→ What is required
In the records below, some lines contain the word "faecalis". Copy each of them.

Extracted data entries:
Start of Block

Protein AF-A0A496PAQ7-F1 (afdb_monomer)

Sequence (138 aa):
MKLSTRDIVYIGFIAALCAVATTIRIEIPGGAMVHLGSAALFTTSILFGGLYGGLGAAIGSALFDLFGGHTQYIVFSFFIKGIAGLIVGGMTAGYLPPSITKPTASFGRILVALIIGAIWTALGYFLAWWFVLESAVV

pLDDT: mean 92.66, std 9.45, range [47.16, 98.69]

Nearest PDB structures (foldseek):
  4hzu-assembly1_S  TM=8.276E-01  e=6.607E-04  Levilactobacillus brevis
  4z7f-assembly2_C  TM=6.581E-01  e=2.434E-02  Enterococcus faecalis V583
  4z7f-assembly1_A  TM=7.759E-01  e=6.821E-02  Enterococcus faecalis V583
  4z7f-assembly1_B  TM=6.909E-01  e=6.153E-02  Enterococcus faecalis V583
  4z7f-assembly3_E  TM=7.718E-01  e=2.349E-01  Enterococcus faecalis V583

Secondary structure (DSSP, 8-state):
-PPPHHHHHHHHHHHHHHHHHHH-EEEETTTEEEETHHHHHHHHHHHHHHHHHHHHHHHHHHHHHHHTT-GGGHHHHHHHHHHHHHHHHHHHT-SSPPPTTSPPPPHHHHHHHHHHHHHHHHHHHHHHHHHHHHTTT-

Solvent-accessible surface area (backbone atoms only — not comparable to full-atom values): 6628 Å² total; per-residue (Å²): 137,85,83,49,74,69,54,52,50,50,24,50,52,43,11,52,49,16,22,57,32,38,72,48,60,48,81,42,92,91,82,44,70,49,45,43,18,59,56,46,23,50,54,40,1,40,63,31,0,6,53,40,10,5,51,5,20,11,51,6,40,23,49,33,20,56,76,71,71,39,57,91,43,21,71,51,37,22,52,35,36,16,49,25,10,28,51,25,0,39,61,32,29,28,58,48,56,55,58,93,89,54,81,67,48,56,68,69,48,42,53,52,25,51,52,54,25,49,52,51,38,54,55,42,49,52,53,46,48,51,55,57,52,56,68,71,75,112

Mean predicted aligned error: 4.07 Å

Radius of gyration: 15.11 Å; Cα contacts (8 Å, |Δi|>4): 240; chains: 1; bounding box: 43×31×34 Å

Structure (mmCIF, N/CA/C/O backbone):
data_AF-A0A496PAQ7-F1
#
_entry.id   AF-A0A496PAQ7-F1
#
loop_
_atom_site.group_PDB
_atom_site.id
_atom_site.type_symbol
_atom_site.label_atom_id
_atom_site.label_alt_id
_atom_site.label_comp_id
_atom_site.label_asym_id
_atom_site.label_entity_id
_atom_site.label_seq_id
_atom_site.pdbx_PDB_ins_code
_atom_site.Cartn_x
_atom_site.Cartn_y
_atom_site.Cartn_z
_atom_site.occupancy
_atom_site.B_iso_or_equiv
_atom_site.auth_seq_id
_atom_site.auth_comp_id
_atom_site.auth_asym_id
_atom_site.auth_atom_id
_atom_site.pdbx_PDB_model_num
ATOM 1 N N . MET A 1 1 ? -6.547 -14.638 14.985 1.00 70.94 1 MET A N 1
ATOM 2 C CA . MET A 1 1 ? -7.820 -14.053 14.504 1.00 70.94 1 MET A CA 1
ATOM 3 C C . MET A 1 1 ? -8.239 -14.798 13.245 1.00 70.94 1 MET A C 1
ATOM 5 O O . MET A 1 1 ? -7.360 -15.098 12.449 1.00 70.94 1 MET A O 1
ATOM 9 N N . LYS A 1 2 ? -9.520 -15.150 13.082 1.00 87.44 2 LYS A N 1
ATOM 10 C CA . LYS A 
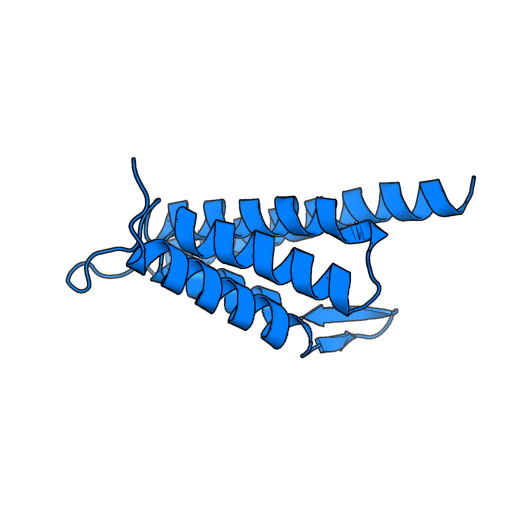1 2 ? -10.031 -15.802 11.863 1.00 87.44 2 LYS A CA 1
ATOM 11 C C . LYS A 1 2 ? -10.731 -14.747 11.001 1.00 87.44 2 LYS A C 1
ATOM 13 O O . LYS A 1 2 ? -11.579 -14.037 11.531 1.00 87.44 2 LYS A O 1
ATOM 18 N N . LEU A 1 3 ? -10.353 -14.630 9.728 1.00 93.06 3 LEU A N 1
ATOM 19 C CA . LEU A 1 3 ? -11.043 -13.763 8.765 1.00 93.06 3 LEU A CA 1
ATOM 20 C C . LEU A 1 3 ? -12.398 -14.377 8.406 1.00 93.06 3 LEU A C 1
ATOM 22 O O . LEU A 1 3 ? -12.488 -15.580 8.159 1.00 93.06 3 LEU A O 1
ATOM 26 N N . SER A 1 4 ? -13.443 -13.555 8.385 1.00 95.81 4 SER A N 1
ATOM 27 C CA . SER A 1 4 ? -14.761 -13.947 7.894 1.00 95.81 4 SER A CA 1
ATOM 28 C C . SER A 1 4 ? -14.832 -13.851 6.367 1.00 95.81 4 SER A C 1
ATOM 30 O O . SER A 1 4 ? -14.030 -13.162 5.734 1.00 95.81 4 SER A O 1
ATOM 32 N N . THR A 1 5 ? -15.837 -14.482 5.754 1.00 97.12 5 THR A N 1
ATOM 33 C CA . THR A 1 5 ? -16.100 -14.350 4.310 1.00 97.12 5 THR A CA 1
ATOM 34 C C . THR A 1 5 ? -16.265 -12.890 3.895 1.00 97.12 5 THR A C 1
ATOM 36 O O . THR A 1 5 ? -15.759 -12.481 2.855 1.00 97.12 5 THR A O 1
ATOM 39 N N . ARG A 1 6 ? -16.923 -12.079 4.732 1.00 95.62 6 ARG A N 1
ATOM 40 C CA . ARG A 1 6 ? -17.108 -10.649 4.473 1.00 95.62 6 ARG A CA 1
ATOM 41 C C . ARG A 1 6 ? -15.769 -9.910 4.410 1.00 95.62 6 ARG A C 1
ATOM 43 O O . ARG A 1 6 ? -15.586 -9.053 3.553 1.00 95.62 6 ARG A O 1
ATOM 50 N N . ASP A 1 7 ? -14.830 -10.268 5.278 1.00 96.31 7 ASP A N 1
ATOM 51 C CA . ASP A 1 7 ? -13.508 -9.639 5.331 1.00 96.31 7 ASP A CA 1
ATOM 52 C C . ASP A 1 7 ? -12.703 -9.969 4.069 1.00 96.31 7 ASP A C 1
ATOM 54 O O . ASP A 1 7 ? -12.093 -9.086 3.470 1.00 96.31 7 ASP A O 1
ATOM 58 N N . ILE A 1 8 ? -12.774 -11.226 3.617 1.00 97.44 8 ILE A N 1
ATOM 59 C CA . ILE A 1 8 ? -12.154 -11.677 2.364 1.00 97.44 8 ILE A CA 1
ATOM 60 C C . ILE A 1 8 ? -12.743 -10.918 1.169 1.00 97.44 8 ILE A C 1
ATOM 62 O O . ILE A 1 8 ? -11.990 -10.463 0.310 1.00 97.44 8 ILE A O 1
ATOM 66 N N . VAL A 1 9 ? -14.066 -10.727 1.128 1.00 98.12 9 VAL A N 1
ATOM 67 C CA . VAL A 1 9 ? -14.732 -9.952 0.068 1.00 98.12 9 VAL A CA 1
ATOM 68 C C . VAL A 1 9 ? -14.247 -8.500 0.052 1.00 98.12 9 VAL A C 1
ATOM 70 O O . VAL A 1 9 ? -13.928 -7.986 -1.018 1.00 98.12 9 VAL A O 1
ATOM 73 N N . TYR A 1 10 ? -14.120 -7.846 1.211 1.00 97.50 10 TYR A N 1
ATOM 74 C CA . TYR A 1 10 ? -13.580 -6.483 1.274 1.00 97.50 10 TYR A CA 1
ATOM 75 C C . TYR A 1 10 ? -12.124 -6.408 0.813 1.00 97.50 10 TYR A C 1
ATOM 77 O O . TYR A 1 10 ? -11.781 -5.517 0.039 1.00 97.50 10 TYR A O 1
ATOM 85 N N . ILE A 1 11 ? -11.275 -7.345 1.242 1.00 98.44 11 ILE A N 1
ATOM 86 C CA . ILE A 1 11 ? -9.874 -7.408 0.805 1.00 98.44 11 ILE A CA 1
ATOM 87 C C . ILE A 1 11 ? -9.795 -7.610 -0.713 1.00 98.44 11 ILE A C 1
ATOM 89 O O . ILE A 1 11 ? -9.031 -6.915 -1.378 1.00 98.44 11 ILE A O 1
ATOM 93 N N . GLY A 1 12 ? -10.612 -8.508 -1.272 1.00 98.56 12 GLY A N 1
ATOM 94 C CA . GLY A 1 12 ? -10.690 -8.744 -2.714 1.00 98.56 12 GLY A CA 1
ATOM 95 C C . GLY A 1 12 ? -11.165 -7.517 -3.495 1.00 98.56 12 GLY A C 1
ATOM 96 O O . GLY A 1 12 ? -10.579 -7.179 -4.521 1.00 98.56 12 GLY A O 1
ATOM 97 N N . PHE A 1 13 ? -12.171 -6.800 -2.986 1.00 98.44 13 PHE A N 1
ATOM 98 C CA . PHE A 1 13 ? -12.631 -5.542 -3.578 1.00 98.44 13 PHE A CA 1
ATOM 99 C C . PHE A 1 13 ? -11.534 -4.468 -3.568 1.00 98.44 13 PHE A C 1
ATOM 101 O O . PHE A 1 13 ? -11.281 -3.844 -4.596 1.00 98.44 13 PHE A O 1
ATOM 108 N N . ILE A 1 14 ? -10.842 -4.282 -2.437 1.00 98.56 14 ILE A N 1
ATOM 109 C CA . ILE A 1 14 ? -9.715 -3.342 -2.330 1.00 98.56 14 ILE A CA 1
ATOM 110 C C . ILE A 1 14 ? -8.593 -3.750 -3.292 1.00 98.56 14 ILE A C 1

End of Block

→ Task solution
  4z7f-assembly2_C  TM=6.581E-01  e=2.434E-02  Enterococcus faecalis V583
  4z7f-assembly1_A  TM=7.759E-01  e=6.821E-02  Enterococcus faecalis V583
  4z7f-assembly1_B  TM=6.909E-01  e=6.153E-02  Enterococcus faecalis V583
  4z7f-assembly3_E  TM=7.718E-01  e=2.349E-01  Enterococcus faecalis V583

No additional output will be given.